— WHAT TO DO —
From the listing below, retype exactly the line holding "ATOM 53 C CA", the line holding "ATOM 80 C C", and the lines between them; skip everything else.

— THE DATA —
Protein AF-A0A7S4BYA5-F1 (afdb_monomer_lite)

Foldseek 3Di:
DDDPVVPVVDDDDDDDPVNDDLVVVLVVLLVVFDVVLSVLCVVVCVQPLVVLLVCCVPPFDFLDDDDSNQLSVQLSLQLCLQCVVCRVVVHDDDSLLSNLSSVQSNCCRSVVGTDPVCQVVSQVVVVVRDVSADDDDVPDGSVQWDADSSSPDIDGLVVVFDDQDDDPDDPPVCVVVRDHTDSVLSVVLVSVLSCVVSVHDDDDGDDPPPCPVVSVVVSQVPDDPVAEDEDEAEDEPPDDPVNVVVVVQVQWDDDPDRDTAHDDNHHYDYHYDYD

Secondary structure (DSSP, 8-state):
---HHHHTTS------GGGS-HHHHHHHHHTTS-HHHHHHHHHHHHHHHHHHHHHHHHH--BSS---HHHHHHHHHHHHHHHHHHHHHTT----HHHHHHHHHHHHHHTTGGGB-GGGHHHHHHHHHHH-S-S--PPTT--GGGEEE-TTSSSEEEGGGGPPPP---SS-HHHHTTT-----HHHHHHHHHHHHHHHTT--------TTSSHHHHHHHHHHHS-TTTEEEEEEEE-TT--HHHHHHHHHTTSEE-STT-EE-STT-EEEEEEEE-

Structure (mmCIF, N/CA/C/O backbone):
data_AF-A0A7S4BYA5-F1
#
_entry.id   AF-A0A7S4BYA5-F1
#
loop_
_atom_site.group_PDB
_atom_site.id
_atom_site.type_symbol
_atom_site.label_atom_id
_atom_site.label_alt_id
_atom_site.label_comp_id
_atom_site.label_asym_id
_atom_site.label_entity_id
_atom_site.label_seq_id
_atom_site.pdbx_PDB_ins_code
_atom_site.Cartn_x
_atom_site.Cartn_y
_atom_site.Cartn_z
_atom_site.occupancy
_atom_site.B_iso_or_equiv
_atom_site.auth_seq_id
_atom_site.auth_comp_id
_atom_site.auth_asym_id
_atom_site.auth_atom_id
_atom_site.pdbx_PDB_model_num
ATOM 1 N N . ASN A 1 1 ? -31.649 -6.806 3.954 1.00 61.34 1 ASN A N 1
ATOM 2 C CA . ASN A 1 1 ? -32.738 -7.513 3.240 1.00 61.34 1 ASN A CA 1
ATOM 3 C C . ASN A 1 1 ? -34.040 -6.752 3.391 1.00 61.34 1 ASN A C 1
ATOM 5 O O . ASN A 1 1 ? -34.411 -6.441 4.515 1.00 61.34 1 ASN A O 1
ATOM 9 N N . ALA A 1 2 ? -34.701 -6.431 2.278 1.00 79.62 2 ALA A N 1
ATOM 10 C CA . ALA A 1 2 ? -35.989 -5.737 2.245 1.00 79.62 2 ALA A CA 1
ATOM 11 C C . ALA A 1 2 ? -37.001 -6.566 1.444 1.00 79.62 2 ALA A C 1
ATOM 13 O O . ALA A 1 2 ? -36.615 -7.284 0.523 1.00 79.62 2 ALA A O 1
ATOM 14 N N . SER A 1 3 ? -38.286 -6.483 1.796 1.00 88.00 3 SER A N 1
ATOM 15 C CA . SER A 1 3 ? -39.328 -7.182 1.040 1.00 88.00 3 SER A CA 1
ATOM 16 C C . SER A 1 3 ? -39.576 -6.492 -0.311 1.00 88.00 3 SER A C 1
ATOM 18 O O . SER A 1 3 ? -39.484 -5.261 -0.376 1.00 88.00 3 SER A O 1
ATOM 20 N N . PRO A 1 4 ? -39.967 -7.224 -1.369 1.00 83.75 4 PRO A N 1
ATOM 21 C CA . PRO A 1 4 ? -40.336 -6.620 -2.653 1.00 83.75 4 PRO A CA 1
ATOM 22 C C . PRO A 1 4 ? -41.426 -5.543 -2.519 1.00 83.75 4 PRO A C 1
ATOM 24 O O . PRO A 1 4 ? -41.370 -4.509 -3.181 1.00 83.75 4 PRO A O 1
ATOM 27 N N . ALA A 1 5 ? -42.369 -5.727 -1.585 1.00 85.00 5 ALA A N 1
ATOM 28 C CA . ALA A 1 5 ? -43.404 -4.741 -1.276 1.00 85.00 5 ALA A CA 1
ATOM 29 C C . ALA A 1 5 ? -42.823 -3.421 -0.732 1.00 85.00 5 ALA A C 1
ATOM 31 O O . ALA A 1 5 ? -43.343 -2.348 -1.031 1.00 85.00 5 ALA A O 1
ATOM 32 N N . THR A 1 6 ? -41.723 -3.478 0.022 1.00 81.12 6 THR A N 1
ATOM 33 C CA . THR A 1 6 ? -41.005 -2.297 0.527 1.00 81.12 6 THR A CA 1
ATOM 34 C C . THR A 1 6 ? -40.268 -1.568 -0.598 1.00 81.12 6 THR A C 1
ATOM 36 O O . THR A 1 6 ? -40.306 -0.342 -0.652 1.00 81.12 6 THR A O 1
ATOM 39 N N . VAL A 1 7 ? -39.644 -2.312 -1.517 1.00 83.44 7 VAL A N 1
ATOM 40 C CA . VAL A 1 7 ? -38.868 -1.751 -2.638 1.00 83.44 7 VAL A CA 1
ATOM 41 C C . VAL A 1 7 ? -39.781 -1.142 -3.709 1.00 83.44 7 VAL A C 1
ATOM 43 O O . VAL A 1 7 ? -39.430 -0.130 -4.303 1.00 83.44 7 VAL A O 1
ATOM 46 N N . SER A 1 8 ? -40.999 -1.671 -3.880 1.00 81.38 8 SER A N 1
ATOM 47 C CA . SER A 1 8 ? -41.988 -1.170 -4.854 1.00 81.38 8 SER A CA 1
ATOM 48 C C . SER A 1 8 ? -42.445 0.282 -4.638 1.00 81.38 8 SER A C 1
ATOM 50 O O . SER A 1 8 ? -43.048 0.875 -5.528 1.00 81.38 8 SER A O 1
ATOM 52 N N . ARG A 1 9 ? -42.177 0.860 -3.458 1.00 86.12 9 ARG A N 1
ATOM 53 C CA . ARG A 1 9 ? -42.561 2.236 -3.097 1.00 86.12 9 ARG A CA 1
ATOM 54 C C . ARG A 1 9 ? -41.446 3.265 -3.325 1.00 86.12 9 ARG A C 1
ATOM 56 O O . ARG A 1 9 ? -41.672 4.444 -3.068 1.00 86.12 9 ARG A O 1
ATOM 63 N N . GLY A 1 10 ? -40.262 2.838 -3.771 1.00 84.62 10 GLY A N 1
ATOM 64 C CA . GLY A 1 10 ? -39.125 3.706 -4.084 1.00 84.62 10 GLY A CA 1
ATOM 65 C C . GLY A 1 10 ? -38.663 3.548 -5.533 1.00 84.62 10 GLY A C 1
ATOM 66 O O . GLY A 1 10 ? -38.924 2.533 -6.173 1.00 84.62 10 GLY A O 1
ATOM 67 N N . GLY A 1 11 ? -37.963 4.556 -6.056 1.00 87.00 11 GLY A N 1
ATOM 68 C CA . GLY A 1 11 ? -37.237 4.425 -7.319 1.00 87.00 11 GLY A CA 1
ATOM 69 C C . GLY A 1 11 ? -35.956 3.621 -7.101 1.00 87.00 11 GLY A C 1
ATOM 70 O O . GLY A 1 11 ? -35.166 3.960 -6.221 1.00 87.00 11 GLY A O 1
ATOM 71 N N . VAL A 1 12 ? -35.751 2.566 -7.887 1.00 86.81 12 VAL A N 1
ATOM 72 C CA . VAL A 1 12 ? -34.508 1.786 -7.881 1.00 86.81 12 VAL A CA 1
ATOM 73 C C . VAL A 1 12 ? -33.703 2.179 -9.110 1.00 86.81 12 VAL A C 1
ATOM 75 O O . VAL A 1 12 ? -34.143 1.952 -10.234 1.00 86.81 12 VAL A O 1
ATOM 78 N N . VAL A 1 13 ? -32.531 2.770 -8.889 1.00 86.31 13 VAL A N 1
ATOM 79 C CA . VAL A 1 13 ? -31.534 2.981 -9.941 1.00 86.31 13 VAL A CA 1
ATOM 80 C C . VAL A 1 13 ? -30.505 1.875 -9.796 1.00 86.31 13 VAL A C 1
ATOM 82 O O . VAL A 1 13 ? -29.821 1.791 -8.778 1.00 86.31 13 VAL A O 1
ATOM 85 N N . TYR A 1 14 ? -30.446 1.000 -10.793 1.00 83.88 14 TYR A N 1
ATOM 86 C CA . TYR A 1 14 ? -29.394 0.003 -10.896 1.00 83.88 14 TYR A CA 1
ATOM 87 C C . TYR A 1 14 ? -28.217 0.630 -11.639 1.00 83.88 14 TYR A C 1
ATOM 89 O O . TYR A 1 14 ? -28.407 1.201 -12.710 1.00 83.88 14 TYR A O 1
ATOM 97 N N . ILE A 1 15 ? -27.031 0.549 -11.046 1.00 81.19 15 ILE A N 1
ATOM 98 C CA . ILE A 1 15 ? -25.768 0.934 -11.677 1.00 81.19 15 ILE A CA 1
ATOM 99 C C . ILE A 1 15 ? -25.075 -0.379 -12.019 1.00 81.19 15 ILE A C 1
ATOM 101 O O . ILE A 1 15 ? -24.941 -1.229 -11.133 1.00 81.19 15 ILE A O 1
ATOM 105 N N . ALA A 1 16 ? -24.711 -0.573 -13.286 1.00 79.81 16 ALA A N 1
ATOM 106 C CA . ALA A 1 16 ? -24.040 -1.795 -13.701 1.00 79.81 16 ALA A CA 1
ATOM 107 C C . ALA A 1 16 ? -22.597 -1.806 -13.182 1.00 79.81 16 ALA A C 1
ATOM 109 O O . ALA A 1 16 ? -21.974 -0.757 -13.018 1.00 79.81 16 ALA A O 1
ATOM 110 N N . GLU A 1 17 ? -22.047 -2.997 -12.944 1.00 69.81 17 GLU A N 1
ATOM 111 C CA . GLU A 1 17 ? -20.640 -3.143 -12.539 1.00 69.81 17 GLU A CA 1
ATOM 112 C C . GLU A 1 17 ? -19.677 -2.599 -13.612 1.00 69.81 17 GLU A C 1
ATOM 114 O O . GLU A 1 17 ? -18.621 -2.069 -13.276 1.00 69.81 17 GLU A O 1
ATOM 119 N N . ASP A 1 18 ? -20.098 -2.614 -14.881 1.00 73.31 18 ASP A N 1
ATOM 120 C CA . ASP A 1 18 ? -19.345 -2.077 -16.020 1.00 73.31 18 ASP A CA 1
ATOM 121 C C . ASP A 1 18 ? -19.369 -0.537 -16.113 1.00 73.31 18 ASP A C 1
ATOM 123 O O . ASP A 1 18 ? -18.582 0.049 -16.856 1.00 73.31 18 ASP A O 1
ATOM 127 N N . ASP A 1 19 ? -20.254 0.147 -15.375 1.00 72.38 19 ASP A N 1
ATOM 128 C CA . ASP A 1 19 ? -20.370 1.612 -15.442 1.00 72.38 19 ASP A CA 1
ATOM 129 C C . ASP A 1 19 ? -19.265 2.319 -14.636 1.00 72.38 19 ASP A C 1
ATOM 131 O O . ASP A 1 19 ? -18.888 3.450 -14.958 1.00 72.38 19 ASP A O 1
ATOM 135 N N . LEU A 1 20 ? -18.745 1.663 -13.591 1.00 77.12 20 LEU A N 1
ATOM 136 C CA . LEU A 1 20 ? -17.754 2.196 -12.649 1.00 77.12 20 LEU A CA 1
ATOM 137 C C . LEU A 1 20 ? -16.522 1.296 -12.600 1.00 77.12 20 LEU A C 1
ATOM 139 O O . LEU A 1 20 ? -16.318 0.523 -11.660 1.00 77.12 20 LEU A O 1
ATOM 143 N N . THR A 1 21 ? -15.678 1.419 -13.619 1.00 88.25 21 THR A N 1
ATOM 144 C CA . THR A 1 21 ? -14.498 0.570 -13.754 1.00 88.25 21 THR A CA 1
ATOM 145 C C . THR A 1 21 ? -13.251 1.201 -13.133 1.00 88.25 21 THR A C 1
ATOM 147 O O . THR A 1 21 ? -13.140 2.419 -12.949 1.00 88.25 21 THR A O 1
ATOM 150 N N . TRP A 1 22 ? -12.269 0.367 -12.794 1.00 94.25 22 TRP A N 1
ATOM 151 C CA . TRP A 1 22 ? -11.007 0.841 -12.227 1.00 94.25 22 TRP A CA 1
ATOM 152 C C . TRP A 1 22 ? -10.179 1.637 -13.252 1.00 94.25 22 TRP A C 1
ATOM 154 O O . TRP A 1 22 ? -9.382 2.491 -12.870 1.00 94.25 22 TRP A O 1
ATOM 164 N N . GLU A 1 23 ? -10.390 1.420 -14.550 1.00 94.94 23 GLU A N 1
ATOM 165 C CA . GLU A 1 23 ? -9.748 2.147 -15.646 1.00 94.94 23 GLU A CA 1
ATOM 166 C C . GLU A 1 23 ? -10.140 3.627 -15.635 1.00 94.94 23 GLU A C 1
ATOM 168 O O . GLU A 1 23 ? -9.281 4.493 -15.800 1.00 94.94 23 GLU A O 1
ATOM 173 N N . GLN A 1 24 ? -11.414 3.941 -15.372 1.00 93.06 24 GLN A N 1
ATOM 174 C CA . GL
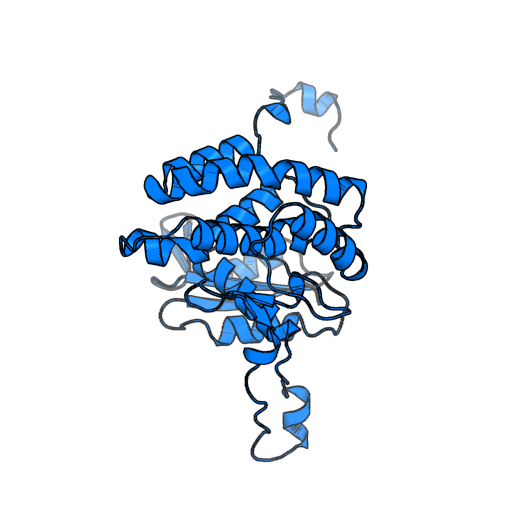N A 1 24 ? -11.873 5.329 -15.247 1.00 93.06 24 GLN A CA 1
ATOM 175 C C . GLN A 1 24 ? -11.178 6.042 -14.078 1.00 93.06 24 GLN A C 1
ATOM 177 O O . GLN A 1 24 ? -10.801 7.213 -14.187 1.00 93.06 24 GLN A O 1
ATOM 182 N N . LEU A 1 25 ? -10.964 5.325 -12.968 1.00 93.94 25 LEU A N 1
ATOM 183 C CA . LEU A 1 25 ? -10.216 5.835 -11.821 1.00 93.94 25 LEU A CA 1
ATOM 184 C C . LEU A 1 25 ? -8.750 6.117 -12.191 1.00 93.94 25 LEU A C 1
ATOM 186 O O . LEU A 1 25 ? -8.215 7.160 -11.809 1.00 93.94 25 LEU A O 1
ATOM 190 N N . VAL A 1 26 ? -8.116 5.225 -12.957 1.00 97.19 26 VAL A N 1
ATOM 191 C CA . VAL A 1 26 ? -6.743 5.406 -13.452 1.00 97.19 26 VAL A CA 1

— TASK ANSWER —
ATOM 53 C CA . ARG A 1 9 ? -42.561 2.236 -3.097 1.00 86.12 9 ARG A CA 1
ATOM 54 C C . ARG A 1 9 ? -41.446 3.265 -3.325 1.00 86.12 9 ARG A C 1
ATOM 56 O O . ARG A 1 9 ? -41.672 4.444 -3.068 1.00 86.12 9 ARG A O 1
ATOM 63 N N . GLY A 1 10 ? -40.262 2.838 -3.771 1.00 84.62 10 GLY A N 1
ATOM 64 C CA . GLY A 1 10 ? -39.125 3.706 -4.084 1.00 84.62 10 GLY A CA 1
ATOM 65 C C . GLY A 1 10 ? -38.663 3.548 -5.533 1.00 84.62 10 GLY A C 1
ATOM 66 O O . GLY A 1 10 ? -38.924 2.533 -6.173 1.00 84.62 10 GLY A O 1
ATOM 67 N N . GLY A 1 11 ? -37.963 4.556 -6.056 1.00 87.00 11 GLY A N 1
ATOM 68 C CA . GLY A 1 11 ? -37.237 4.425 -7.319 1.00 87.00 11 GLY A CA 1
ATOM 69 C C . GLY A 1 11 ? -35.956 3.621 -7.101 1.00 87.00 11 GLY A C 1
ATOM 70 O O . GLY A 1 11 ? -35.166 3.960 -6.221 1.00 87.00 11 GLY A O 1
ATOM 71 N N . VAL A 1 12 ? -35.751 2.566 -7.887 1.00 86.81 12 VAL A N 1
ATOM 72 C CA . VAL A 1 12 ? -34.508 1.786 -7.881 1.00 86.81 12 VAL A CA 1
ATOM 73 C C . VAL A 1 12 ? -33.703 2.179 -9.110 1.00 86.81 12 VAL A C 1
ATOM 75 O O . VAL A 1 12 ? -34.143 1.952 -10.234 1.00 86.81 12 VAL A O 1
ATOM 78 N N . VAL A 1 13 ? -32.531 2.770 -8.889 1.00 86.31 13 VAL A N 1
ATOM 79 C CA . VAL A 1 13 ? -31.534 2.981 -9.941 1.00 86.31 13 VAL A CA 1
ATOM 80 C C . VAL A 1 13 ? -30.505 1.875 -9.796 1.00 86.31 13 VAL A C 1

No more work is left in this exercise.